Al fianco del lavoro di Dom-, il gruppo fondato da Valerio Sirna e Leonardo Delogu, c’è un alleato imbattibile: la realtà. Partecipando ai loro esperimenti, solitamente consistenti in esplorazioni, camminate, accampamenti, l’impressione (che già provavo a raccontare qui) è che non sia il mondo a essere tradotto per il teatro, ma il teatro a ricostruirsi con le cose del mondo, create come per la prima volta dallo sguardo di chi cammina e scruta. Come se fossimo riportati allo stato di quegli uomini archetipici che immaginarono, provandolo, di ricreare da loro lo stupore divino della realtà in uno spazio artificiale, quello, appunto, della scena.

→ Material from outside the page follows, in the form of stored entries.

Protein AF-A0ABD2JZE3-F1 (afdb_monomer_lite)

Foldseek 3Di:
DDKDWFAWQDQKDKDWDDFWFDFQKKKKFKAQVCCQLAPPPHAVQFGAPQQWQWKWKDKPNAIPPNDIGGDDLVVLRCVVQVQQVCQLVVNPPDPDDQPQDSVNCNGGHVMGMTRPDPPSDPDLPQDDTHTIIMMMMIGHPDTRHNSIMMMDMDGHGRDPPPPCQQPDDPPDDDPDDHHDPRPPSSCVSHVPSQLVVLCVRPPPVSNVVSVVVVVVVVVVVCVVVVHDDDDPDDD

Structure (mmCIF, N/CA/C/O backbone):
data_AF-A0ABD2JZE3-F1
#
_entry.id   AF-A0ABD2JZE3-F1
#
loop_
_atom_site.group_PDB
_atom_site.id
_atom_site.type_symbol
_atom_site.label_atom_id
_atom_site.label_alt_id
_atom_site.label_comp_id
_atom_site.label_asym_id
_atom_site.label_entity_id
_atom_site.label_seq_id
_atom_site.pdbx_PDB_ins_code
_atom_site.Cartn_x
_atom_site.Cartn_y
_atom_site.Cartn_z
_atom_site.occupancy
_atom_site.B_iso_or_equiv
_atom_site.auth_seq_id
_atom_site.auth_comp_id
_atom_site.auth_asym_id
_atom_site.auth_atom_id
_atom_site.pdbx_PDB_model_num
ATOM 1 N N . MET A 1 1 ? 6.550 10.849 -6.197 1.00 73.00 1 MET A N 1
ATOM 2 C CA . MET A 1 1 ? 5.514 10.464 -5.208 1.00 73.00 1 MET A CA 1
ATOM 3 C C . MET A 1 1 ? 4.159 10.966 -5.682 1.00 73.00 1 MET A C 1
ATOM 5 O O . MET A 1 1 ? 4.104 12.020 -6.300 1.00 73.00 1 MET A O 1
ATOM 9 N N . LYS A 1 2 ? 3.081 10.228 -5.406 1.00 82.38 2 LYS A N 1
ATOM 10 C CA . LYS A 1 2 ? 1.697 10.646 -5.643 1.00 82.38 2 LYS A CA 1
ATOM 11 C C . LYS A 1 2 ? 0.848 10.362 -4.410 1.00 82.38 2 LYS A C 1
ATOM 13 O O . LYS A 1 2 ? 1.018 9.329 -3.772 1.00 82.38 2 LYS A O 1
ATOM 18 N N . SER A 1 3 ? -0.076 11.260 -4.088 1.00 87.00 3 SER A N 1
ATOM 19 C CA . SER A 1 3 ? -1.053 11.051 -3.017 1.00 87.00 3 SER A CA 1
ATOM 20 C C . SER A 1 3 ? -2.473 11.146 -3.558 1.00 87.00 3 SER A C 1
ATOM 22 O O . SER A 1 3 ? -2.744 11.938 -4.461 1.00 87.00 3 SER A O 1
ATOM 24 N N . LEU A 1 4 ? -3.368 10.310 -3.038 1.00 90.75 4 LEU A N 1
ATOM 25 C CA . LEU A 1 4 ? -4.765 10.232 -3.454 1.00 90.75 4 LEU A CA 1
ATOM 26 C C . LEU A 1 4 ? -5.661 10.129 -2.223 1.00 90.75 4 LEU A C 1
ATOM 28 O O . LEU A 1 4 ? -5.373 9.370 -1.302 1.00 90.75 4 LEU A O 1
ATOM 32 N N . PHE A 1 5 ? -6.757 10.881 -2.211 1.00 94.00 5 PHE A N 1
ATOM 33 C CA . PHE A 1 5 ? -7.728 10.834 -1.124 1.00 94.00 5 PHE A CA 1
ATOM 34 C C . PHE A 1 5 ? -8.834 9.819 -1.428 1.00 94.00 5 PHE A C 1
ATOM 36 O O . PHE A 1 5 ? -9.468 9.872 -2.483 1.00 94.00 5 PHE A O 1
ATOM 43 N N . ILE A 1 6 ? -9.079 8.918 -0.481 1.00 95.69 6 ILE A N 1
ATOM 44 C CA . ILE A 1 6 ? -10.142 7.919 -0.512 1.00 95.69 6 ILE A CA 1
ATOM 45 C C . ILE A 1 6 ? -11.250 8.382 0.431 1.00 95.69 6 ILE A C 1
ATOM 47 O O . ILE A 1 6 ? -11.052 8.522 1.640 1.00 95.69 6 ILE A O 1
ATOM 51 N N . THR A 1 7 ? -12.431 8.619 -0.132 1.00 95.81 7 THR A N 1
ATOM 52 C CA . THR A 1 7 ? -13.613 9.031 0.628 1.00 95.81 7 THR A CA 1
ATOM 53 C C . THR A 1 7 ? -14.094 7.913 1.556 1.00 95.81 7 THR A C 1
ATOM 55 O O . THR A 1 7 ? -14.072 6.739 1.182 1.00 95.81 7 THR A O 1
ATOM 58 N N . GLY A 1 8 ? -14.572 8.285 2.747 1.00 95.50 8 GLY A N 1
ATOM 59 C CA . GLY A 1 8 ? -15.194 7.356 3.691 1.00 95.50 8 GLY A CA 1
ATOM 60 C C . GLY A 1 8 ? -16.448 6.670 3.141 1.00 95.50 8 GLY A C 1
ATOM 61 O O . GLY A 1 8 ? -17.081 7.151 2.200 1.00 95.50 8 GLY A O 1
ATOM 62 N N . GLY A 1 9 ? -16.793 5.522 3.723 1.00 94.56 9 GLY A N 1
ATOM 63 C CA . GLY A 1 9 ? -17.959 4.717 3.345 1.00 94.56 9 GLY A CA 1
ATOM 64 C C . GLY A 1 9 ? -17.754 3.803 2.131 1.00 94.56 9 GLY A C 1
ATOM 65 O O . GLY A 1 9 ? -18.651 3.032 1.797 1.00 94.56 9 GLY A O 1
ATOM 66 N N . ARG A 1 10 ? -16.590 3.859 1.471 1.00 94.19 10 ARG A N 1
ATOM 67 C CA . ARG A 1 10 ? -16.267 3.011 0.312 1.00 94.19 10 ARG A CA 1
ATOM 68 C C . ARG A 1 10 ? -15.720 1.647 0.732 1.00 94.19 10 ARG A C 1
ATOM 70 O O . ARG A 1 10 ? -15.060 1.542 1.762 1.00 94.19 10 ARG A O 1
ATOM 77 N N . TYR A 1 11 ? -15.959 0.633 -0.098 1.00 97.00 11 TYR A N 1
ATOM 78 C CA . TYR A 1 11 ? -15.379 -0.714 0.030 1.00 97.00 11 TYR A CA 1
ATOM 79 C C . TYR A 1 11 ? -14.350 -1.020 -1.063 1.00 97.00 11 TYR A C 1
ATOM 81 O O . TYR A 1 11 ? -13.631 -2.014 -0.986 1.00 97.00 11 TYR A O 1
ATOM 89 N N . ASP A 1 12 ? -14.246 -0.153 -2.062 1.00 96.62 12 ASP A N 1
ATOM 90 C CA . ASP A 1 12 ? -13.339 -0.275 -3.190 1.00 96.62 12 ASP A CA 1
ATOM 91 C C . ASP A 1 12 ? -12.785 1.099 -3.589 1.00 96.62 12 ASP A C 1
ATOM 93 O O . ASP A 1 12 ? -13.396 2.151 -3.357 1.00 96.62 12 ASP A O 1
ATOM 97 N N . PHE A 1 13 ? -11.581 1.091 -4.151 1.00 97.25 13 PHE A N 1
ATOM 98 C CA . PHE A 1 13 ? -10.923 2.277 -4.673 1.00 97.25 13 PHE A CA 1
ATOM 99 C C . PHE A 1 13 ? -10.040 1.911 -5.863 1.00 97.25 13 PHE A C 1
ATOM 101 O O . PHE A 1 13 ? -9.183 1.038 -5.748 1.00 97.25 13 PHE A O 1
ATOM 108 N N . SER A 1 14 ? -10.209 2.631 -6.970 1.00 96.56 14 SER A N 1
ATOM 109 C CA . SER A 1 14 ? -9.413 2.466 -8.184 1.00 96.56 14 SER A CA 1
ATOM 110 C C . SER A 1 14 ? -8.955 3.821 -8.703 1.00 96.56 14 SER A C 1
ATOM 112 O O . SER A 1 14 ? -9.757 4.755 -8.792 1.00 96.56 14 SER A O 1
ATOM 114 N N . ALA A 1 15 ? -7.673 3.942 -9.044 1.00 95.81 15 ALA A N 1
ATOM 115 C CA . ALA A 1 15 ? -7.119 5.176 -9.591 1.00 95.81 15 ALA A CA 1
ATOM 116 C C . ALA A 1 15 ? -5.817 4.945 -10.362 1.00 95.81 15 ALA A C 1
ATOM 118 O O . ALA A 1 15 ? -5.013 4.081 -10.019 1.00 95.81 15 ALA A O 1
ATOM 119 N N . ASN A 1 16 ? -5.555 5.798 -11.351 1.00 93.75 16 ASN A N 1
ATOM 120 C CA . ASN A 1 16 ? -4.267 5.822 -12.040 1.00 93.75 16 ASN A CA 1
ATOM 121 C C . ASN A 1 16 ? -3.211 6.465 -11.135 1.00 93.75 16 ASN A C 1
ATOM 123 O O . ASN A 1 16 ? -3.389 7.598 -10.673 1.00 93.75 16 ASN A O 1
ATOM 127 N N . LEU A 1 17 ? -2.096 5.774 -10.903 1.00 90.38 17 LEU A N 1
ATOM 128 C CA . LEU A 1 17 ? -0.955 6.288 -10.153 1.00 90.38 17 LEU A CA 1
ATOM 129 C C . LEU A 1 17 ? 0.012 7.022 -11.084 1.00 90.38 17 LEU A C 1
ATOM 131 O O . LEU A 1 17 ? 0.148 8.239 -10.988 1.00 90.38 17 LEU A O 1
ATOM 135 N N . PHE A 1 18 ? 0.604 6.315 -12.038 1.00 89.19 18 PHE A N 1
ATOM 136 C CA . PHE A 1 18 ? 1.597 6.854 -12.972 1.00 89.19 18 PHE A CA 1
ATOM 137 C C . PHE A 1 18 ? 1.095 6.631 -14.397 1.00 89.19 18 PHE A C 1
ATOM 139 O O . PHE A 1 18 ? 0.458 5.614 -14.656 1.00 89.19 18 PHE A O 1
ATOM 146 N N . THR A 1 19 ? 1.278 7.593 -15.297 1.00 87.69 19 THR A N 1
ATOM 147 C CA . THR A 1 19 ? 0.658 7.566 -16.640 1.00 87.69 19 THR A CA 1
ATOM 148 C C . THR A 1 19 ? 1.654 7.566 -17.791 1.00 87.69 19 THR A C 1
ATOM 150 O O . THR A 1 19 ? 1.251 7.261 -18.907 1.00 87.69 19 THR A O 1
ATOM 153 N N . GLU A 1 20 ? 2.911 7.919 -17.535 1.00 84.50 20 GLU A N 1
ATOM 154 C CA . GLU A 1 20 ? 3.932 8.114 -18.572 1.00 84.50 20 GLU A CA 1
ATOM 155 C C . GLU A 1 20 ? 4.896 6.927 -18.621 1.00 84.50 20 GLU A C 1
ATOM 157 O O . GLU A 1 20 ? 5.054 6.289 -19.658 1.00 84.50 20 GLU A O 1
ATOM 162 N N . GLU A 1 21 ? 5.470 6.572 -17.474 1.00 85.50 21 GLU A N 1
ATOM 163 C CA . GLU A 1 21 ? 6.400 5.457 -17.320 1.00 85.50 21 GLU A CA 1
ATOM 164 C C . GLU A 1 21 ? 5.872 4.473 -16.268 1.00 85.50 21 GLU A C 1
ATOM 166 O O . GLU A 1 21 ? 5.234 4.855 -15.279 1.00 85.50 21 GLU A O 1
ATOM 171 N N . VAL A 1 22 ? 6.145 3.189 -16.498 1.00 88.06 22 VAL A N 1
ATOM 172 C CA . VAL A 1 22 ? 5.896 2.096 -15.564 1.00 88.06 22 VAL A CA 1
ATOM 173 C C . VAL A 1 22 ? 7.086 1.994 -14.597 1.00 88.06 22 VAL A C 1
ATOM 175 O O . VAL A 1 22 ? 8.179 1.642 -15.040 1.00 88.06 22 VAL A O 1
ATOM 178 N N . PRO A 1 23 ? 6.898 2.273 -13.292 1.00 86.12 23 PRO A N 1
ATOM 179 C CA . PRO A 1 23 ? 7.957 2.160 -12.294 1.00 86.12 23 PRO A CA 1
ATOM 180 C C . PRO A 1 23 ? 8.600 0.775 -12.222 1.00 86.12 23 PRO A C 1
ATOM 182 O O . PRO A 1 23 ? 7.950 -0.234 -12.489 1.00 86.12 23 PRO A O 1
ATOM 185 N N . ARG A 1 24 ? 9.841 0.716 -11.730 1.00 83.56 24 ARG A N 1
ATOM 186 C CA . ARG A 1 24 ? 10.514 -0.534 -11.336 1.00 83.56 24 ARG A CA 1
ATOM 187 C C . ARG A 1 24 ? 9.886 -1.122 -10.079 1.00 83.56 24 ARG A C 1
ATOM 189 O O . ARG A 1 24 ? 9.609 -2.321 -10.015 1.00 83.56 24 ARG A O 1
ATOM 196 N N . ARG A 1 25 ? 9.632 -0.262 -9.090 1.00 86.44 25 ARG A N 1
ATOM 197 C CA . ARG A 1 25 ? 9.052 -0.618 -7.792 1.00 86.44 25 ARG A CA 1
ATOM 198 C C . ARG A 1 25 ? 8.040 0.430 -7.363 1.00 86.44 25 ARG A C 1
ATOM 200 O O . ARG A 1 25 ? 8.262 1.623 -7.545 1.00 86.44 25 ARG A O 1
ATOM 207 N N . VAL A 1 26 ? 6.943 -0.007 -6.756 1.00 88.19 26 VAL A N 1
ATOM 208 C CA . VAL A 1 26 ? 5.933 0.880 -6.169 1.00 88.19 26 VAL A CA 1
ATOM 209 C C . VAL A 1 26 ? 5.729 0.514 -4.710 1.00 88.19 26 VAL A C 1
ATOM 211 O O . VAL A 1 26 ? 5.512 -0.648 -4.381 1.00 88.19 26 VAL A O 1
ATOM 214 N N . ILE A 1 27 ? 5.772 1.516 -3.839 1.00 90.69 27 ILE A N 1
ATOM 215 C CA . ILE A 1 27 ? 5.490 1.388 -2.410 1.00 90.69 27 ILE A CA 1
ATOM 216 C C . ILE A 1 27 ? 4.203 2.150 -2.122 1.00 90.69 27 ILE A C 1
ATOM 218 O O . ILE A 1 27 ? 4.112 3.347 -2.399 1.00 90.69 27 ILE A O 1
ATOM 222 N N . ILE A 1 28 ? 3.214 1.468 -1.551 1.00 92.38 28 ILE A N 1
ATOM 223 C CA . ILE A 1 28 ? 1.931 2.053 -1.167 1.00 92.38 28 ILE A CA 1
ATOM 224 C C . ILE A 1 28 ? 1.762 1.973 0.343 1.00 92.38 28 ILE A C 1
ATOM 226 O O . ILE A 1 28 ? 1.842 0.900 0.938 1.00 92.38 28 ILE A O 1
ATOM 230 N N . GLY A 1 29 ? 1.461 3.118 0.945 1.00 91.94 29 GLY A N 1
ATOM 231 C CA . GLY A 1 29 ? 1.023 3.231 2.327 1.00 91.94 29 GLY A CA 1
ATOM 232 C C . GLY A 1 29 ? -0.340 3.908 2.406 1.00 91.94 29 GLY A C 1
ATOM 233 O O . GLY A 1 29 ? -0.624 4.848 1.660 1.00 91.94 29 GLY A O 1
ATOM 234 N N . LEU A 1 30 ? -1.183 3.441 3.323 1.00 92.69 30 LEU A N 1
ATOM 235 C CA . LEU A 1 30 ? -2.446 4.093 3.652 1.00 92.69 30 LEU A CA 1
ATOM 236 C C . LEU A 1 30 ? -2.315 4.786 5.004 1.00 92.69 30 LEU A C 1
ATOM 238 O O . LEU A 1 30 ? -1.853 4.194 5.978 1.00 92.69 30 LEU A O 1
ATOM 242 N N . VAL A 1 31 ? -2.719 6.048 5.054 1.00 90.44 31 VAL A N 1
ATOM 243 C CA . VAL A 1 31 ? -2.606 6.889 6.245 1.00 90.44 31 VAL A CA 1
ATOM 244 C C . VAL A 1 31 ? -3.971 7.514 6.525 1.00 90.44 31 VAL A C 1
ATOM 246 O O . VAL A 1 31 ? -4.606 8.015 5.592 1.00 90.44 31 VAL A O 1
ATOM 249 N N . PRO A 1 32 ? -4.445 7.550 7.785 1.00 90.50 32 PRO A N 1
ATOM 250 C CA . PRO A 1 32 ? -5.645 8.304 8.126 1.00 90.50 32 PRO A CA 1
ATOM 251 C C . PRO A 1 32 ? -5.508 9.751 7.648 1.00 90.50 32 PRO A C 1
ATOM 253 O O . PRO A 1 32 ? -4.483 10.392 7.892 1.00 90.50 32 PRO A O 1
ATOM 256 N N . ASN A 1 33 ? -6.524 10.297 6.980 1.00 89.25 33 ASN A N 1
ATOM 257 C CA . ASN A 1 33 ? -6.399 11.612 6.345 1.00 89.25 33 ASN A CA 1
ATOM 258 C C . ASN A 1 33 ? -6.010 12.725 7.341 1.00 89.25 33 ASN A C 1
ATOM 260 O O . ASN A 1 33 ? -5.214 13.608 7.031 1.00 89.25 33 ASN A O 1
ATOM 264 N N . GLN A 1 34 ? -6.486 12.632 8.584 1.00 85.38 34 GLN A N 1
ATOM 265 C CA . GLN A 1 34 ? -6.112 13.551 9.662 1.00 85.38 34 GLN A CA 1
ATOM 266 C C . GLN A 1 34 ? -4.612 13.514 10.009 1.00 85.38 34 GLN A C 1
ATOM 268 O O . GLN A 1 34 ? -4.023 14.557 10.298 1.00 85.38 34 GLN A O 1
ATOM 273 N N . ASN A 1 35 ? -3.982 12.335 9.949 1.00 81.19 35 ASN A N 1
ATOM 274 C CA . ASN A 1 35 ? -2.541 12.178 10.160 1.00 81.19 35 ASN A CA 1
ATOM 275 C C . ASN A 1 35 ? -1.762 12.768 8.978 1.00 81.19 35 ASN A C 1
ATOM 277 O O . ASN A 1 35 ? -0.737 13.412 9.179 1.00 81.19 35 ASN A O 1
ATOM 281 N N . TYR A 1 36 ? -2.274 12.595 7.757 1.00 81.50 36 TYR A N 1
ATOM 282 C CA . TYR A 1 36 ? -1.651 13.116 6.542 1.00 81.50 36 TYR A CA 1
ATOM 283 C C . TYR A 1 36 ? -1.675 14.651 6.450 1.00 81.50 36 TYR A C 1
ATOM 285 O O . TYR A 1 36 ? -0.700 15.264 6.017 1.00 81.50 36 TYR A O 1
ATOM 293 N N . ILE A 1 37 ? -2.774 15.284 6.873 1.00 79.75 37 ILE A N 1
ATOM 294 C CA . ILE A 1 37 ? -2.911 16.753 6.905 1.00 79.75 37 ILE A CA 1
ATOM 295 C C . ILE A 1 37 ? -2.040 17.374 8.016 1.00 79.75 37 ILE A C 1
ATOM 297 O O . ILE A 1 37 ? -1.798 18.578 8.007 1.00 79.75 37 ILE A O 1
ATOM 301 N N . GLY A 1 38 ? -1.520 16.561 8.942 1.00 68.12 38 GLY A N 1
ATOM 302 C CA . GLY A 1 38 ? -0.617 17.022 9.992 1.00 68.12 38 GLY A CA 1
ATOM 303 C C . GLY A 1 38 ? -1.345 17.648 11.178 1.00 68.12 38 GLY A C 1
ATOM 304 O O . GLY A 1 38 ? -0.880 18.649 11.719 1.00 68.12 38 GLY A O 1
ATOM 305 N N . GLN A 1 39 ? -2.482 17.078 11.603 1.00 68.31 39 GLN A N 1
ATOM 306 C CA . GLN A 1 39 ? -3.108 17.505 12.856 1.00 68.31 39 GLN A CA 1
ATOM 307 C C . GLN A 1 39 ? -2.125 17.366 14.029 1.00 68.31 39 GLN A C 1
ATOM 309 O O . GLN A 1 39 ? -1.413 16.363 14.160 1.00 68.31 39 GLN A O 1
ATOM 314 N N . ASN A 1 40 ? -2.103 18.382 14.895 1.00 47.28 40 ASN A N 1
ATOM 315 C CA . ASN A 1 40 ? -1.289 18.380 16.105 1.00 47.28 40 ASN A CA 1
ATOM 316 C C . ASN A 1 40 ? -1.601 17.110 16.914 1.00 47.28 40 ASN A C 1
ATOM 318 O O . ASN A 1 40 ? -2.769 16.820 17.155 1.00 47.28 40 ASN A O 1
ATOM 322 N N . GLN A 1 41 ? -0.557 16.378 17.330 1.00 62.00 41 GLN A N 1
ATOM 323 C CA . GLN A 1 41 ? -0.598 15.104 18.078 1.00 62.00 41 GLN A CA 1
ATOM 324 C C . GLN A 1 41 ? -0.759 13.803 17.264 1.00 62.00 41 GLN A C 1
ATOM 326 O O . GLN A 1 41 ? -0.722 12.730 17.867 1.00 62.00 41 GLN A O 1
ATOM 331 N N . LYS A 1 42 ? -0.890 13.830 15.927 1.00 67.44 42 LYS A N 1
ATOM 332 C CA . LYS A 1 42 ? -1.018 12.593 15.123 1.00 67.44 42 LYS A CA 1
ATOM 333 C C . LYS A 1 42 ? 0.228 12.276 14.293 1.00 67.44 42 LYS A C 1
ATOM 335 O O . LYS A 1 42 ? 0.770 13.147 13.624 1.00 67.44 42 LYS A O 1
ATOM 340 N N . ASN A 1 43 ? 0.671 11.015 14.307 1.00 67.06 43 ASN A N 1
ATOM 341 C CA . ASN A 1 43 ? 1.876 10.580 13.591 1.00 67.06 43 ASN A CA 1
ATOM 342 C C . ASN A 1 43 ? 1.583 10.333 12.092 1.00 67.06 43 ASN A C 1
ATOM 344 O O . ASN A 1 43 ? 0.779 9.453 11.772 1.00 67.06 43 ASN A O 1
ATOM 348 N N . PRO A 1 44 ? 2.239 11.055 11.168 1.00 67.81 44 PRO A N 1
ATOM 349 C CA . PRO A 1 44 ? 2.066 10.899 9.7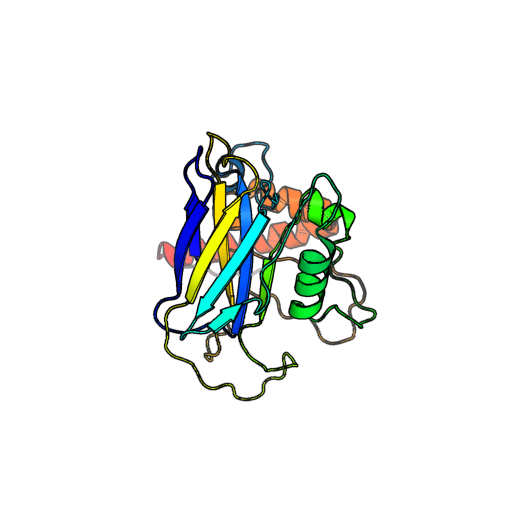24 1.00 67.81 44 PRO A CA 1
ATOM 350 C C . PRO A 1 44 ? 2.733 9.626 9.157 1.00 67.81 44 PRO A C 1
ATOM 352 O O . PRO A 1 44 ? 2.406 9.218 8.048 1.00 67.81 44 PRO A O 1
ATOM 355 N N . PHE A 1 45 ? 3.627 8.978 9.917 1.00 69.50 45 PHE A N 1
ATOM 356 C CA . PHE A 1 45 ? 4.259 7.688 9.589 1.00 69.50 45 PHE A CA 1
ATOM 357 C C . PHE A 1 45 ? 3.463 6.487 10.107 1.00 69.50 45 PHE A C 1
ATOM 359 O O . PHE A 1 45 ? 3.959 5.365 10.122 1.00 69.50 45 PHE A O 1
ATOM 366 N N . TYR A 1 46 ? 2.237 6.725 10.571 1.00 81.25 46 TYR A N 1
ATOM 367 C CA . TYR A 1 46 ? 1.329 5.672 10.988 1.00 81.25 46 TYR A CA 1
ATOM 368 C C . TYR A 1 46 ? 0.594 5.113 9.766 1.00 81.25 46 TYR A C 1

Ecco perché la realtà è alleata di Dom-, perché loro la resuscitano, tornano a reificarla al centro di una cornice che non è mai l’arco immobile di un boccascena, ma quello ripetuto di una camminata.
Da questa prospettiva, è quasi scontato che dovessero accendersi per la figura e l’opera di Fernand Deligny, di cui l’anno scorso le Edizioni dell’Asino hanno ripubblicato, insieme ad altri scritti, il fondamentale “I vagabondi efficaci”, non più ristampato in Italia dal ’73.

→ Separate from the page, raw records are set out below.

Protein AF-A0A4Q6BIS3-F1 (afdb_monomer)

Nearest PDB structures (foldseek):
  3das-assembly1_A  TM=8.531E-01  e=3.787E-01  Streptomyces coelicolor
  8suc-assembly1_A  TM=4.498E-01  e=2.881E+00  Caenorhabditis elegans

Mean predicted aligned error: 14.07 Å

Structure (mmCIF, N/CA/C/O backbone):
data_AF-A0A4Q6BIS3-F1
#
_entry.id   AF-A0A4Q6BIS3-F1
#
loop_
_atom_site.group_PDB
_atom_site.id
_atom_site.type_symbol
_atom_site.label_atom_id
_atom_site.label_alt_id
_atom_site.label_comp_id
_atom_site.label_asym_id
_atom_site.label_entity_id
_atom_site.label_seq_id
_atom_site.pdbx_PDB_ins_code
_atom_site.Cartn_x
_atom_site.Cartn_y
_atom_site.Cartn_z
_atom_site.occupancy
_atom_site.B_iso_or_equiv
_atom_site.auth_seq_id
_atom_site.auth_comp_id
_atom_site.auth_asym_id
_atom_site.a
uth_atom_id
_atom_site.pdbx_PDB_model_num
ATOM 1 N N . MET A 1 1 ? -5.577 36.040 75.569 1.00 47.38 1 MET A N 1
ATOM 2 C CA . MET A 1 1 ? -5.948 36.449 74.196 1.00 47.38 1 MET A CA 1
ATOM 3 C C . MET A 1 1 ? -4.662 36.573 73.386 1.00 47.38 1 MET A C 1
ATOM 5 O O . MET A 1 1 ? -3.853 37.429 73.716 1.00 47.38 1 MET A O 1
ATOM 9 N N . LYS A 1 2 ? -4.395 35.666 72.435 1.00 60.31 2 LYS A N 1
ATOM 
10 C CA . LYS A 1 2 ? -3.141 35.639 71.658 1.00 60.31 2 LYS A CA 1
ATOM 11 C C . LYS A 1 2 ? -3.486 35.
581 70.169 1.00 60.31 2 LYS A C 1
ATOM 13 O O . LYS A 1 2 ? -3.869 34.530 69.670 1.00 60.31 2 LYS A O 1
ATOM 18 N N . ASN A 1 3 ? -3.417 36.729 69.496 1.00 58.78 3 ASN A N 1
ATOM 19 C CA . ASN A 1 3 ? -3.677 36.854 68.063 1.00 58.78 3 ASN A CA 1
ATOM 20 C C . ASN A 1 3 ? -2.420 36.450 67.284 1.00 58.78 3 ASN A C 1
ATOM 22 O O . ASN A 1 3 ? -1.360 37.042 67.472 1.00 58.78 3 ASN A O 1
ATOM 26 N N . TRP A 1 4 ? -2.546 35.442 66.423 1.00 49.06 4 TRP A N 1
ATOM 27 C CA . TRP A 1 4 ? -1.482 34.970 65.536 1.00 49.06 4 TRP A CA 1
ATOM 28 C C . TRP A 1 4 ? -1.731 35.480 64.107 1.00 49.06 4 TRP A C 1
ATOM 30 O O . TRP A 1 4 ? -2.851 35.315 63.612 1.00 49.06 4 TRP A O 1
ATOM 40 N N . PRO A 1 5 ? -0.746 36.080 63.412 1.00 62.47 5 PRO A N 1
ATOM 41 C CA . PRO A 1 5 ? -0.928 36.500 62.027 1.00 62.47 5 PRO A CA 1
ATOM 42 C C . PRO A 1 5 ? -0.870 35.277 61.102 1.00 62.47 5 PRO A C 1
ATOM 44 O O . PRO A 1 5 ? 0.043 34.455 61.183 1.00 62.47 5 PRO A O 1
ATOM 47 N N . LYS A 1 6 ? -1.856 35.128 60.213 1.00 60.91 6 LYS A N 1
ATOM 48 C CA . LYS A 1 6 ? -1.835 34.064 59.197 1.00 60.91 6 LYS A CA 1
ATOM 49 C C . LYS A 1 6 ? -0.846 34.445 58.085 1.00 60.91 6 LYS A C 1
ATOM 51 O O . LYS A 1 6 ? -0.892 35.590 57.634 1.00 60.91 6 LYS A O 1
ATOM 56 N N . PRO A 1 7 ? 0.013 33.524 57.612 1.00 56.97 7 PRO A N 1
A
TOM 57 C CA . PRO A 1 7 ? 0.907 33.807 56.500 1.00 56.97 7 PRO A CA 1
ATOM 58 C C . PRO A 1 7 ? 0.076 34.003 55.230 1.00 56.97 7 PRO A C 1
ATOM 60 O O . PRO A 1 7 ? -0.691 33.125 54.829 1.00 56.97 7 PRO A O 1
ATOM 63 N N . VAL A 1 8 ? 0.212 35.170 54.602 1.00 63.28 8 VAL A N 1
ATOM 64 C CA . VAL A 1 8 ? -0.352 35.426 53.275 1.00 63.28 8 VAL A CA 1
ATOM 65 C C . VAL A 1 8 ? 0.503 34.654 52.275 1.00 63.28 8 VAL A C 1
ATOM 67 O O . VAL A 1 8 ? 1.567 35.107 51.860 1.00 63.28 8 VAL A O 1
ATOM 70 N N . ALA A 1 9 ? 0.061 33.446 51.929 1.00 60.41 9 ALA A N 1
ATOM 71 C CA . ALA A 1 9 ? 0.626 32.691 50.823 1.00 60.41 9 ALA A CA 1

Il pedagogo francese, nei decenni successivi alla Seconda Guerra Mondiale, costruiva una geografia di strutture aperte a giovani autistici e con disabilità mentali, i quali non erano rinchiusi in un luogo atto al contenimento o alla “rieducazione”, ma potevano muoversi, camminare tra un certo numero di punti a loro riservati, non più distanti di dieci chilometri l’uno dall’altro. Anche lì si camminava – così come camminano incessantemente i protagonisti del film “Le moindre geste” che Deligny gira nel 1971 – per ricostruire il mondo. Un mondo, in quel caso, paziente e compatibile con la diversità degli “alienati” o degli “asociali”, irriducibile all’operare finalistico del mondo capitalista occidentale.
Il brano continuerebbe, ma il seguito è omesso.